Because this book is a novel approach to talking about R, there is no direct competitor. However, there is a model for this type of book — and it shows its potential.
Automate the Boring Stuff with Python has sold over 285,000 copies. R Without Statistics will take a similar approach, focusing on "simpler" uses that show the power of R for a wide variety of users.
There are some competitive books on specific topics covered in R Without Statistics, listed below.
- Kieran Healy's Data Visualization: A Practical Introduction
- Claus Wilke's Fundamentals of Data Visualization
- The upcoming third edition of ggplot2: Elegant Graphics for Data Analysis by Hadley Wickham, Danielle Navarro, and Thomas Lin Pedersen
- Cédric Scherer's upcoming book on ggplot
- Geocomputation with R by Robin Lovelace, Jakub Nowosad, and Jannes Muenchow
- R Markdown: The Definitive Guide by Yihui Xie, J. J. Allaire, and Garrett Grolemund
- R Markdown Cookbook by Yihui Xie, Christophe Dervieux, Emily Riederer
- Analyzing US Census Data: Methods, Maps, and Models in R by Kyle Walker
- R for Data Science by Hadley Wickham and Garrett Grollemund
- Advanced R by Hadley Wickham
- R Packages by Hadley Wickham and Jenny Bryan
The market for this book is extremely large.
While the Tiobe rankings of language popularity have their critics, the fact that R is in 12th place give an indication of its broad popularity. With millions of users around the world, R is extremely widely used.
There are also millions of potential R users this book can serve. Users of Excel, SPSS, SAS, Stata, and other tools for working with data can find value in learning what R is capable of.
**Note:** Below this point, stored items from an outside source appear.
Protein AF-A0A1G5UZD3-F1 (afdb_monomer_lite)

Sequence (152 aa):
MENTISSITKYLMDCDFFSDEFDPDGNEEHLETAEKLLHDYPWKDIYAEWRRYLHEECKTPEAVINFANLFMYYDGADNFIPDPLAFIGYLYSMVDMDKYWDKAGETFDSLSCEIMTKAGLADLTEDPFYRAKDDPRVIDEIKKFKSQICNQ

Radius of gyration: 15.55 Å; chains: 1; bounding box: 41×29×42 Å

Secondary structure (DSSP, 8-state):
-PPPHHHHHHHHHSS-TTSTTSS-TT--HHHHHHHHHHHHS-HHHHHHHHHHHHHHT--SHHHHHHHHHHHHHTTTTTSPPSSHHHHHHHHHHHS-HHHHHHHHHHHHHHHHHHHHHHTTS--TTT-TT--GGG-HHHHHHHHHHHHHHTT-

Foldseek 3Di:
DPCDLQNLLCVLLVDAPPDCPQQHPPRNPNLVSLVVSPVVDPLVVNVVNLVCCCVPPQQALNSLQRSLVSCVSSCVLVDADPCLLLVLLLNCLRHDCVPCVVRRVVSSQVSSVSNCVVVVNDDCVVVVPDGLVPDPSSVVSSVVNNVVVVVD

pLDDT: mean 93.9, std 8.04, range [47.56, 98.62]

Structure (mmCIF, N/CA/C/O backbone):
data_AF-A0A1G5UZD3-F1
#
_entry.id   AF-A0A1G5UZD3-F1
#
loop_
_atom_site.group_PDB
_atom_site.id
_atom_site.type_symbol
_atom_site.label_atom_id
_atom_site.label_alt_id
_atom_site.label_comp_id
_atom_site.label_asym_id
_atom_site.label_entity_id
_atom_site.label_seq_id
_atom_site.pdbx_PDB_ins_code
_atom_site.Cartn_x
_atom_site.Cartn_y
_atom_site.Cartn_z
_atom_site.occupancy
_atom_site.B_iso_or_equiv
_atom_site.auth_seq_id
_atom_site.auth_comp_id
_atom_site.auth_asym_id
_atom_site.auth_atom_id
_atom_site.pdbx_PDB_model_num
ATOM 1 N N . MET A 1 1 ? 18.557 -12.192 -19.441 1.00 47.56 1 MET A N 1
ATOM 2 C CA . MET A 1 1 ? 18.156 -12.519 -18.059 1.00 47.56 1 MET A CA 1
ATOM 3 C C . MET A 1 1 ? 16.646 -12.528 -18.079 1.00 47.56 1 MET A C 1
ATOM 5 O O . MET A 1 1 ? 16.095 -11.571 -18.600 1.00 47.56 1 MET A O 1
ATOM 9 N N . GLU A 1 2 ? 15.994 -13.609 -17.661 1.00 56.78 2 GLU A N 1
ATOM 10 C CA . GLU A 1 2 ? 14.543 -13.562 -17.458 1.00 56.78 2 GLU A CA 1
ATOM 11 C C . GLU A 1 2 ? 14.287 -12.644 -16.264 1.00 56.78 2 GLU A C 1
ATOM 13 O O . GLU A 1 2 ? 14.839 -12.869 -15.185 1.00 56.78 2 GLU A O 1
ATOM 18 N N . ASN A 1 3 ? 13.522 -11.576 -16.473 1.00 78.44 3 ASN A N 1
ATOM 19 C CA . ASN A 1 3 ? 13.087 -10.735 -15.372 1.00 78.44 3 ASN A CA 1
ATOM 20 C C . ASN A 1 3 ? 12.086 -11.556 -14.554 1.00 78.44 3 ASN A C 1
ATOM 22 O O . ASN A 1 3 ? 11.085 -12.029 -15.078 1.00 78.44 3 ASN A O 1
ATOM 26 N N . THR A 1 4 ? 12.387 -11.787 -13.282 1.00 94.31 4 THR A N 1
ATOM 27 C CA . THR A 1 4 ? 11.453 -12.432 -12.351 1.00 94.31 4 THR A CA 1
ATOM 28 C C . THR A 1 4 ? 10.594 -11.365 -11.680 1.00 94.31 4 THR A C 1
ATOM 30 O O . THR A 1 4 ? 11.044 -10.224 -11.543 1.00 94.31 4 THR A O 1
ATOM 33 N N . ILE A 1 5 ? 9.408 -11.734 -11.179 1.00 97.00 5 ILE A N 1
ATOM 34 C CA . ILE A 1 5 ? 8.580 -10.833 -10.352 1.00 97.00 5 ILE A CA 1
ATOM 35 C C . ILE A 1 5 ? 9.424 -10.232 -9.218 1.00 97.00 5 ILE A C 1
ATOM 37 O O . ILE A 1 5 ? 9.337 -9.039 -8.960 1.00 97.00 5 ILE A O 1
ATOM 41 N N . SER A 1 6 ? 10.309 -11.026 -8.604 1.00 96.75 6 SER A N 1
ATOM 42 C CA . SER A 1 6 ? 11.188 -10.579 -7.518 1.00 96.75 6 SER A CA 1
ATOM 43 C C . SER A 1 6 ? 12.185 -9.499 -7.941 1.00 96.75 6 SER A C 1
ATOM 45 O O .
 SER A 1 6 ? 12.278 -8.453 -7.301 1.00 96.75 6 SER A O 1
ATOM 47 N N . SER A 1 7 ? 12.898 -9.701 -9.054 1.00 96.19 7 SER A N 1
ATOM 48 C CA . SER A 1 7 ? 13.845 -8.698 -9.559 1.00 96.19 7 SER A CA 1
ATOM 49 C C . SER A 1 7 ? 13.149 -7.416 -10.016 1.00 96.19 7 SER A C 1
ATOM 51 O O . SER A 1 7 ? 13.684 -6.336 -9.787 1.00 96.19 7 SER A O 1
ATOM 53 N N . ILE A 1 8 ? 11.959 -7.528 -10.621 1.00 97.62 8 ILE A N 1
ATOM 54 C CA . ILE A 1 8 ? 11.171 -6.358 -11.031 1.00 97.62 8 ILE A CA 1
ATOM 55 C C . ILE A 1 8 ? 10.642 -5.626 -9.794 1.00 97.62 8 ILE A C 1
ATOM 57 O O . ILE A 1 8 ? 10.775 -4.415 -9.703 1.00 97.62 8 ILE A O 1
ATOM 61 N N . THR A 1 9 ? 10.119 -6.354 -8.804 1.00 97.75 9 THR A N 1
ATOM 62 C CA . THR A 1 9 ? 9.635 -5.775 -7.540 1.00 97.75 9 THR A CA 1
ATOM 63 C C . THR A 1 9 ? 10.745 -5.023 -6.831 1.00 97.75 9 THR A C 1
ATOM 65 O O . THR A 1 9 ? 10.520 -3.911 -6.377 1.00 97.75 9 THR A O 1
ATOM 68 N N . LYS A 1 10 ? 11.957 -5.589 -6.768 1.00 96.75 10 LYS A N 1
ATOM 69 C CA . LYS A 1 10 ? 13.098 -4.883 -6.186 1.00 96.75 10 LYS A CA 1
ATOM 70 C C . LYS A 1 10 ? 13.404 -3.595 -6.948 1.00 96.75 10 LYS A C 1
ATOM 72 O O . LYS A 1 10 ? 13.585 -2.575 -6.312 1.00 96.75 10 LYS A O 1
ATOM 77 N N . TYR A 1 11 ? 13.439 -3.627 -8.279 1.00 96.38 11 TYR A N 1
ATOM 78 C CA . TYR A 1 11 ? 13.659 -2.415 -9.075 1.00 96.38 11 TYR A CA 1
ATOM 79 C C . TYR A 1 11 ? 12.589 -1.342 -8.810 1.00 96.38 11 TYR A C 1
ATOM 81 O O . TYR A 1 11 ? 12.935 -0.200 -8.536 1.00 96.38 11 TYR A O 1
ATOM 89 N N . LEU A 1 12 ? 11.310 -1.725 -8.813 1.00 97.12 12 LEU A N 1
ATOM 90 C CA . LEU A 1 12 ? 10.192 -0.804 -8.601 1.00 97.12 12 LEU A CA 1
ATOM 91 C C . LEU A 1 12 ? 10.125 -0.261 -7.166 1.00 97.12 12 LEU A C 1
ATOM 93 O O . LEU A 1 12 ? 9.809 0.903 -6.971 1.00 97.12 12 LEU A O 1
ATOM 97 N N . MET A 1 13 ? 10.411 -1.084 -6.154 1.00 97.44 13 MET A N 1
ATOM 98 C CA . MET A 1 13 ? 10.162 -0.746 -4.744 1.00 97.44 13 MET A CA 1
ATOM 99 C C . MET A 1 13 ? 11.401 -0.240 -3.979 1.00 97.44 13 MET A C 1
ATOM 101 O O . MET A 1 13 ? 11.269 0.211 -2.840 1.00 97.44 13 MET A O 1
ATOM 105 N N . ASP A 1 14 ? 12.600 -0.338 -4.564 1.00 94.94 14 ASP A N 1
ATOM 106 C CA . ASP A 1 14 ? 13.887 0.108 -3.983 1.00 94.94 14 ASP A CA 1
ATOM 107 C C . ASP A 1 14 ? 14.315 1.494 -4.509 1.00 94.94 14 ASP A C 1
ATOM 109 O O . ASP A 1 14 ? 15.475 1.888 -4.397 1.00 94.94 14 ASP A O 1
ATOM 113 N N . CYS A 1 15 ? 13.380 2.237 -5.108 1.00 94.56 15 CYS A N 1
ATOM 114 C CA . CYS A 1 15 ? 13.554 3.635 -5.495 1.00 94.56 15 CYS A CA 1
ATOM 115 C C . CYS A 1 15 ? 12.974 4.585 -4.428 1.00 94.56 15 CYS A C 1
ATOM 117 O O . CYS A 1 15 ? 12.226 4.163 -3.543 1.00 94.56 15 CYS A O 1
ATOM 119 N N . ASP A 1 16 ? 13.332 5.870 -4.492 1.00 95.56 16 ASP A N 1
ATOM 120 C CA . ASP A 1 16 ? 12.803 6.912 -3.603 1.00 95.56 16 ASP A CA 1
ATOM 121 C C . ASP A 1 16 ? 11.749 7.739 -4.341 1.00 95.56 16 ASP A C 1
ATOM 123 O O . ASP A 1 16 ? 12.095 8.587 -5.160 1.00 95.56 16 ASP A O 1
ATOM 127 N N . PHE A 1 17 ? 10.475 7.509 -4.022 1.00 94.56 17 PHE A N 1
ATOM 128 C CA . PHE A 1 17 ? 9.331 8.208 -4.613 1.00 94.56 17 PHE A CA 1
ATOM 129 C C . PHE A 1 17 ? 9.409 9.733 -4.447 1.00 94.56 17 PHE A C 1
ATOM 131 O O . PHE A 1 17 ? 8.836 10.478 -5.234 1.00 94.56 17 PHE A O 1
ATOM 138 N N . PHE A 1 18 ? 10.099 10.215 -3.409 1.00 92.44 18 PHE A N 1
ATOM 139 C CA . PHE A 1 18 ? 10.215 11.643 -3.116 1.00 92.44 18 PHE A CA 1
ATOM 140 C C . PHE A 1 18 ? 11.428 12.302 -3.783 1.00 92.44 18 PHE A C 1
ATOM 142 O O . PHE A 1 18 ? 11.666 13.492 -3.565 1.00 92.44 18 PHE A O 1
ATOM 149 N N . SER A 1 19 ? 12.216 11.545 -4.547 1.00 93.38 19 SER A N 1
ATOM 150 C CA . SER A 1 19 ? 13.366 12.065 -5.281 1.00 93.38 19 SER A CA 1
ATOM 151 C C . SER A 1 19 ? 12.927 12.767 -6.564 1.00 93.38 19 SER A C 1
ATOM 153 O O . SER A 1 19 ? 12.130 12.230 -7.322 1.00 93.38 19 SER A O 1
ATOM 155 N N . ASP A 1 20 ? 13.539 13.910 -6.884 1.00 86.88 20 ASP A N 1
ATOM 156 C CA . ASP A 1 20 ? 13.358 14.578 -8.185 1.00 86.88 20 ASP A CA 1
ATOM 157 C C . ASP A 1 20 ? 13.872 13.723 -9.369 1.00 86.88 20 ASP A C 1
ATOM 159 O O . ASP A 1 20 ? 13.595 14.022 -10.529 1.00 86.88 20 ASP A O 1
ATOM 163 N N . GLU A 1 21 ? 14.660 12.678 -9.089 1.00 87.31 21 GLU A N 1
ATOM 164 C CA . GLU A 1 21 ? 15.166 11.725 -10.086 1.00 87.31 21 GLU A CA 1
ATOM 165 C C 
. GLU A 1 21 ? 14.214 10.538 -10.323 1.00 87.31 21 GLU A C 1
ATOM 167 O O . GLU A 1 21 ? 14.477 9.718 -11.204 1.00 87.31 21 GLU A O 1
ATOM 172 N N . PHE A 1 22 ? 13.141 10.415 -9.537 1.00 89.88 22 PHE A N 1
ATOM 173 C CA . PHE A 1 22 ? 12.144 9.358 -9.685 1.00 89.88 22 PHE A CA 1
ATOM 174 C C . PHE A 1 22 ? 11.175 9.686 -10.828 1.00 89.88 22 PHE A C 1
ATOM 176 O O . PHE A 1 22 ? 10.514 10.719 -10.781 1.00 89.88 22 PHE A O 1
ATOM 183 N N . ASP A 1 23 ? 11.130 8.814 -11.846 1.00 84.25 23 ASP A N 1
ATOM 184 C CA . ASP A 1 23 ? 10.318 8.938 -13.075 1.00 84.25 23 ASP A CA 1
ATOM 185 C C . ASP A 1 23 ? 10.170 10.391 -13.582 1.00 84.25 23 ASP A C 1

David Keyes is founder and CEO of R for the Rest of Us. Since starting R for the Rest of Us in 2019, David has helped thousands of users who don't think of themselves as programmers learn to use R. David is uniquely skilled in explaining complex technical concepts in simple ways.
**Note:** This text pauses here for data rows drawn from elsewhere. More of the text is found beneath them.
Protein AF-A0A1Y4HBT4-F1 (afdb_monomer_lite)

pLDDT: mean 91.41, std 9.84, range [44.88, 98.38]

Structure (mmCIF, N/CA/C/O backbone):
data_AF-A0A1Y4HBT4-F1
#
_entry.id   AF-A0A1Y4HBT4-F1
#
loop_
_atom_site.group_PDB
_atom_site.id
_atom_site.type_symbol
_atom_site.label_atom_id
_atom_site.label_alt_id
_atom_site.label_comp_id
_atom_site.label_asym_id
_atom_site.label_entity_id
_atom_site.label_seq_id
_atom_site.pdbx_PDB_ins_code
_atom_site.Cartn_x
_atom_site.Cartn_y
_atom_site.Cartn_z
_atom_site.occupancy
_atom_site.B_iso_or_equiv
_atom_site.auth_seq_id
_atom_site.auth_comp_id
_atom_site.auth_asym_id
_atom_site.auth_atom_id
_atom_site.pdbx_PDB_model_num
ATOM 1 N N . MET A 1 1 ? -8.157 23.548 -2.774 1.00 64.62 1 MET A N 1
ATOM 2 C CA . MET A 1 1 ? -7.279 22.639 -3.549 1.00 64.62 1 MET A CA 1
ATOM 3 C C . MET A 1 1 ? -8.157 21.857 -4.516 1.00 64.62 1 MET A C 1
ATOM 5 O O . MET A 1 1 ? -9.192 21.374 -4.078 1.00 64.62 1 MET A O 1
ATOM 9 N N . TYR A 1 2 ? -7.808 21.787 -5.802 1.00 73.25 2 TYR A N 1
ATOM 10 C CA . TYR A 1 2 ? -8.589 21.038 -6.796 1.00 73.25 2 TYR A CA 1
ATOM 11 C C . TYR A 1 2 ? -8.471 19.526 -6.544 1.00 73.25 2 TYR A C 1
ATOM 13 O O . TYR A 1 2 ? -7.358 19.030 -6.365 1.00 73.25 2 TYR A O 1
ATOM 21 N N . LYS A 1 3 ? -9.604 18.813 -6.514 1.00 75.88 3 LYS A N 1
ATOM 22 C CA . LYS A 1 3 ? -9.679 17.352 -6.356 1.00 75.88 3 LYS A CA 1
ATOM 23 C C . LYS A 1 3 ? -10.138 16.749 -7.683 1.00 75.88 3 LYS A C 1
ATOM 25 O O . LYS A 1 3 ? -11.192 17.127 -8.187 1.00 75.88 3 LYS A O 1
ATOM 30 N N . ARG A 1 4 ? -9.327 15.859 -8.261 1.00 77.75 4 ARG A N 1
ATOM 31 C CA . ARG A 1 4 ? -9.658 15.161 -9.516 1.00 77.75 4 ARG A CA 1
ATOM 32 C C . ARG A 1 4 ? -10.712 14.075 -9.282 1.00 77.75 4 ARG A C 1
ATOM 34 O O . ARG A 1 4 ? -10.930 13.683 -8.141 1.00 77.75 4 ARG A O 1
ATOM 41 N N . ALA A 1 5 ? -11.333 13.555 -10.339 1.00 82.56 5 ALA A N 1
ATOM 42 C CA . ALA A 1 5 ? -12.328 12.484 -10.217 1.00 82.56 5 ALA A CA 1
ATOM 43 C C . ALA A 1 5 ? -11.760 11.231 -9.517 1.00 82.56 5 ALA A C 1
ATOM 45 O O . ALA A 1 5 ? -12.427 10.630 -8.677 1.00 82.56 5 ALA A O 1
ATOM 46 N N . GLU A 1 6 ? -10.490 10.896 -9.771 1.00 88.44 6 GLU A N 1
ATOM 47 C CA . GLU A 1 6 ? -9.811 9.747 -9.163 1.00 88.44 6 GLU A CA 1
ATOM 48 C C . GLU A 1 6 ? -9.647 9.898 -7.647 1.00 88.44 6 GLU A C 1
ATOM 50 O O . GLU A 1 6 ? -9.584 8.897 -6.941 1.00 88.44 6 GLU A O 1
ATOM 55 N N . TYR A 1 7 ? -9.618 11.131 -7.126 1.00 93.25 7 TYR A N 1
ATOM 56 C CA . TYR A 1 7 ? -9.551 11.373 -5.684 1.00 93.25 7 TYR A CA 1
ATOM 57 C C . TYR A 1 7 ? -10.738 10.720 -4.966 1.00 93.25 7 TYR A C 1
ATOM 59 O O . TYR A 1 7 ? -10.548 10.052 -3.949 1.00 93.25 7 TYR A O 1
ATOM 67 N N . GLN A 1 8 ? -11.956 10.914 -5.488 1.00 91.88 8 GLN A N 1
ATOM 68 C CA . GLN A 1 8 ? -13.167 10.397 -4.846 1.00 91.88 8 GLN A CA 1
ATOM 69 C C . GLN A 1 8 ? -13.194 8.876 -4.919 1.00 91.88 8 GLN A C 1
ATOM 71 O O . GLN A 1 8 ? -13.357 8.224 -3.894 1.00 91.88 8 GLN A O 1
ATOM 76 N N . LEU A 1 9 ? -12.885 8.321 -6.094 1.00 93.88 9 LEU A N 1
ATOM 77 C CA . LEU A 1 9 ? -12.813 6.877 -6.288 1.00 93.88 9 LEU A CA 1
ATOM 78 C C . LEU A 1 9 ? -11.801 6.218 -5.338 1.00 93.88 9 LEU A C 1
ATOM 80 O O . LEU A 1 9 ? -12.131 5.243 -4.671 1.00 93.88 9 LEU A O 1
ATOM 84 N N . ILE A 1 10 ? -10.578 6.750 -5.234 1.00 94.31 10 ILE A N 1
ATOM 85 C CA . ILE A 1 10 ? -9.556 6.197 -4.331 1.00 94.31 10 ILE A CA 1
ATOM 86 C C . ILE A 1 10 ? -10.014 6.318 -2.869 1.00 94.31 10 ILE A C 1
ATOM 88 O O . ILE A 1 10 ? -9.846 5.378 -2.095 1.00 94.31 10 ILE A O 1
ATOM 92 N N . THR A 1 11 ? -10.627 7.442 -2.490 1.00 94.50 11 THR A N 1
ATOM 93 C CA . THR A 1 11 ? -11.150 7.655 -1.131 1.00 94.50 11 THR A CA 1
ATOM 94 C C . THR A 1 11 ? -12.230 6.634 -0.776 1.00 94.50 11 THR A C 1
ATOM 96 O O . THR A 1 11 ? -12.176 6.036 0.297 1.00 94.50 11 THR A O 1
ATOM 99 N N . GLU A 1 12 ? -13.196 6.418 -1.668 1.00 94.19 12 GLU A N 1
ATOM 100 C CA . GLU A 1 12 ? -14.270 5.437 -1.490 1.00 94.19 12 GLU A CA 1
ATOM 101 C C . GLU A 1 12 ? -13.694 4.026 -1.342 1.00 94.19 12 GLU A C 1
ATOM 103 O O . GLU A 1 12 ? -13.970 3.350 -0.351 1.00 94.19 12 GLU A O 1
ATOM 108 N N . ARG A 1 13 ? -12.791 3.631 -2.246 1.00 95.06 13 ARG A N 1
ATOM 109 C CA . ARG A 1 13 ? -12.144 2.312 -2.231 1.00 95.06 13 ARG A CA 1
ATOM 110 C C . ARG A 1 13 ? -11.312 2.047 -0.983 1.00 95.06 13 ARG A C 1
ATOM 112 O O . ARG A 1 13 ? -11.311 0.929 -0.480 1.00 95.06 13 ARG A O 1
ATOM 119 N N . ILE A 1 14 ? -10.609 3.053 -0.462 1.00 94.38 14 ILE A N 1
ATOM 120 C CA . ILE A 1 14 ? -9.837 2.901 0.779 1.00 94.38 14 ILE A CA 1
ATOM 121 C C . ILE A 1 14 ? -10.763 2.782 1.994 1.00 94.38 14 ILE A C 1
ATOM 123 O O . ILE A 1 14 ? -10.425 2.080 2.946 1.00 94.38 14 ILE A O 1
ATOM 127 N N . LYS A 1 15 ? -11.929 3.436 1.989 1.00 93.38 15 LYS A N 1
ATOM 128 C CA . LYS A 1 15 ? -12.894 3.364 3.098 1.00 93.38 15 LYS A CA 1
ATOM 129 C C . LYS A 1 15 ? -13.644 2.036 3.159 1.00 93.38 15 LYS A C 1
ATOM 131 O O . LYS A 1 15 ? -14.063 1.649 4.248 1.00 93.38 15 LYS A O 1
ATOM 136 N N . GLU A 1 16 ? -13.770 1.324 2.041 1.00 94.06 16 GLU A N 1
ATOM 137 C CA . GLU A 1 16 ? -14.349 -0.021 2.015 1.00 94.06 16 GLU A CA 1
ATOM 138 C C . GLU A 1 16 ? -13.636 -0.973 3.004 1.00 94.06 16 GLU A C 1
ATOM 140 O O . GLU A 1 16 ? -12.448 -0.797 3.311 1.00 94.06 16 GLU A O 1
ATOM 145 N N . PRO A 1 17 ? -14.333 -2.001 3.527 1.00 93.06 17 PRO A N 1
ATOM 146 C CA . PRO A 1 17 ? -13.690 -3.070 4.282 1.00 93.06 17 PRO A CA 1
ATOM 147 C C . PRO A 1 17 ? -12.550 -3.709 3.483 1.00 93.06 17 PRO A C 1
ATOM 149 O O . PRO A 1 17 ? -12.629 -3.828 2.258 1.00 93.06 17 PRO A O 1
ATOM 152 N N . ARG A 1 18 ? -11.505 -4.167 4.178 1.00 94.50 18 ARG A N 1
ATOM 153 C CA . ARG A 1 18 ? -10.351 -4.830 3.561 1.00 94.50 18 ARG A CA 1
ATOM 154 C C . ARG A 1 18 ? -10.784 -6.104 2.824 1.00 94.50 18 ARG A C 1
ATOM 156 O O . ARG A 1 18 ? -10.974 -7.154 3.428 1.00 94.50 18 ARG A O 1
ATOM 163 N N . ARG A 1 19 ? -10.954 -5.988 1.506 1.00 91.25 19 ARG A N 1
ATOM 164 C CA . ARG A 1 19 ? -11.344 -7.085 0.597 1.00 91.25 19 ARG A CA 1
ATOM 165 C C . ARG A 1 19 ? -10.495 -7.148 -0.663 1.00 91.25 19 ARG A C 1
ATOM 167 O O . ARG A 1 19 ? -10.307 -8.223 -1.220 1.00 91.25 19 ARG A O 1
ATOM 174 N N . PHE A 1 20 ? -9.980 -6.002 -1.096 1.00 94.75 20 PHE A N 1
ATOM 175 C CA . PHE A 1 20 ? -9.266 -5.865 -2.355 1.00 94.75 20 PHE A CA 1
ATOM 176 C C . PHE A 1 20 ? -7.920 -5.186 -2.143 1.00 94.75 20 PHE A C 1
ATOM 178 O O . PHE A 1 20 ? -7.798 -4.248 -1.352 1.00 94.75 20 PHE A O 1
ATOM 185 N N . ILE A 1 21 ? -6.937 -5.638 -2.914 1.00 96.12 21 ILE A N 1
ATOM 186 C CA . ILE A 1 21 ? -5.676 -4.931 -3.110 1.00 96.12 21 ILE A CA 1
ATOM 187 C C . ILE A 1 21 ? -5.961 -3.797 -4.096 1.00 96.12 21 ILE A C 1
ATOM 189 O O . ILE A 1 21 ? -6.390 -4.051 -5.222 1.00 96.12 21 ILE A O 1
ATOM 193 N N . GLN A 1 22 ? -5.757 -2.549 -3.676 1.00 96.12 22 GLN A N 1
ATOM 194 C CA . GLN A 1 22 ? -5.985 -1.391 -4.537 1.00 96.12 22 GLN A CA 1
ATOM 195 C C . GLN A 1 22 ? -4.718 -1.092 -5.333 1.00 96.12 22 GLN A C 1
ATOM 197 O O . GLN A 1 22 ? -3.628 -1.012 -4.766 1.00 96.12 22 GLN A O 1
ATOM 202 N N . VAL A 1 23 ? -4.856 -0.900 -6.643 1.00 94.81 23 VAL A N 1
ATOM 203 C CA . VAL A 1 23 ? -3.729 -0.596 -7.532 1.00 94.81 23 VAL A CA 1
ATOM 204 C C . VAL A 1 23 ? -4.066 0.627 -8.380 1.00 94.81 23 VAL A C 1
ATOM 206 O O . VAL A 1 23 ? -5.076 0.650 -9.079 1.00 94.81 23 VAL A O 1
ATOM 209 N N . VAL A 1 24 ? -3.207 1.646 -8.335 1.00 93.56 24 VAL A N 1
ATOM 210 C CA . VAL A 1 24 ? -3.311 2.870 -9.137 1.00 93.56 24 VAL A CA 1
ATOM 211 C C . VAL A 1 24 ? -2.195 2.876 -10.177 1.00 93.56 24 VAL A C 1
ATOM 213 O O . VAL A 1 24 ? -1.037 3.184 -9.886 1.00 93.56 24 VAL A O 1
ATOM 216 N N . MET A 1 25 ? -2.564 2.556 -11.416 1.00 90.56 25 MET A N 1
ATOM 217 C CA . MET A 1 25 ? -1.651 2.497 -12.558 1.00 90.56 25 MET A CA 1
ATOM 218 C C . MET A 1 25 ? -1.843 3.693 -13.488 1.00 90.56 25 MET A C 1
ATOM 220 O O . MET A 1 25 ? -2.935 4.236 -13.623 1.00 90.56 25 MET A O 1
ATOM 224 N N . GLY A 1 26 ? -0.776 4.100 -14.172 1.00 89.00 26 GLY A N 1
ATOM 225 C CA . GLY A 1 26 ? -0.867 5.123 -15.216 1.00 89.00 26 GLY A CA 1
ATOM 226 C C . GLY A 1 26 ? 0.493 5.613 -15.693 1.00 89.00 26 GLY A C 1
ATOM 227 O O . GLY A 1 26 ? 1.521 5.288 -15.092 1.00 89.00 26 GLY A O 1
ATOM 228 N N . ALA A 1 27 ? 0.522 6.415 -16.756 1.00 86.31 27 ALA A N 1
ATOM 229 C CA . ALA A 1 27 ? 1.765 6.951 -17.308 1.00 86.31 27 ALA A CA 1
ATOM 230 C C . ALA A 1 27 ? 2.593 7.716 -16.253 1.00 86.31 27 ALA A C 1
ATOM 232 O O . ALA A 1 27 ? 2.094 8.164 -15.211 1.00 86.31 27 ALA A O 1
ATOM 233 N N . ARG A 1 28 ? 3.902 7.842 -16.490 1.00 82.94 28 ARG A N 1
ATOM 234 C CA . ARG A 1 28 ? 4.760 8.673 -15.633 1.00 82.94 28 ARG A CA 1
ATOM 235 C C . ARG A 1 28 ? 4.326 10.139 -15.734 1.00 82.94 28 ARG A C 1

David's skill at communicating complex technical concepts comes from his extensive writing experience. In addition to dozens of articles on the R for the Rest of Us blog, David has:
-
Written a Washington Post op-ed on inequality in the education system
-
Founded and written articles for XI Quarterly, a magazine about soccer in North America
-
Completed a 200+ page dissertation on immigration and youth sports
David also has extensive marketing experience that will serve this book well. Having founded R for the Rest of Us from scratch, David has become one of the leading figures in the R community. With over 12,000 Twitter followers (plus over 5,000 on his personal account), an email list of close to 3,000 subscribers, and personal connections with nearly all of the most prominent figures in the R community, David has the tools to create and market a highly successful book.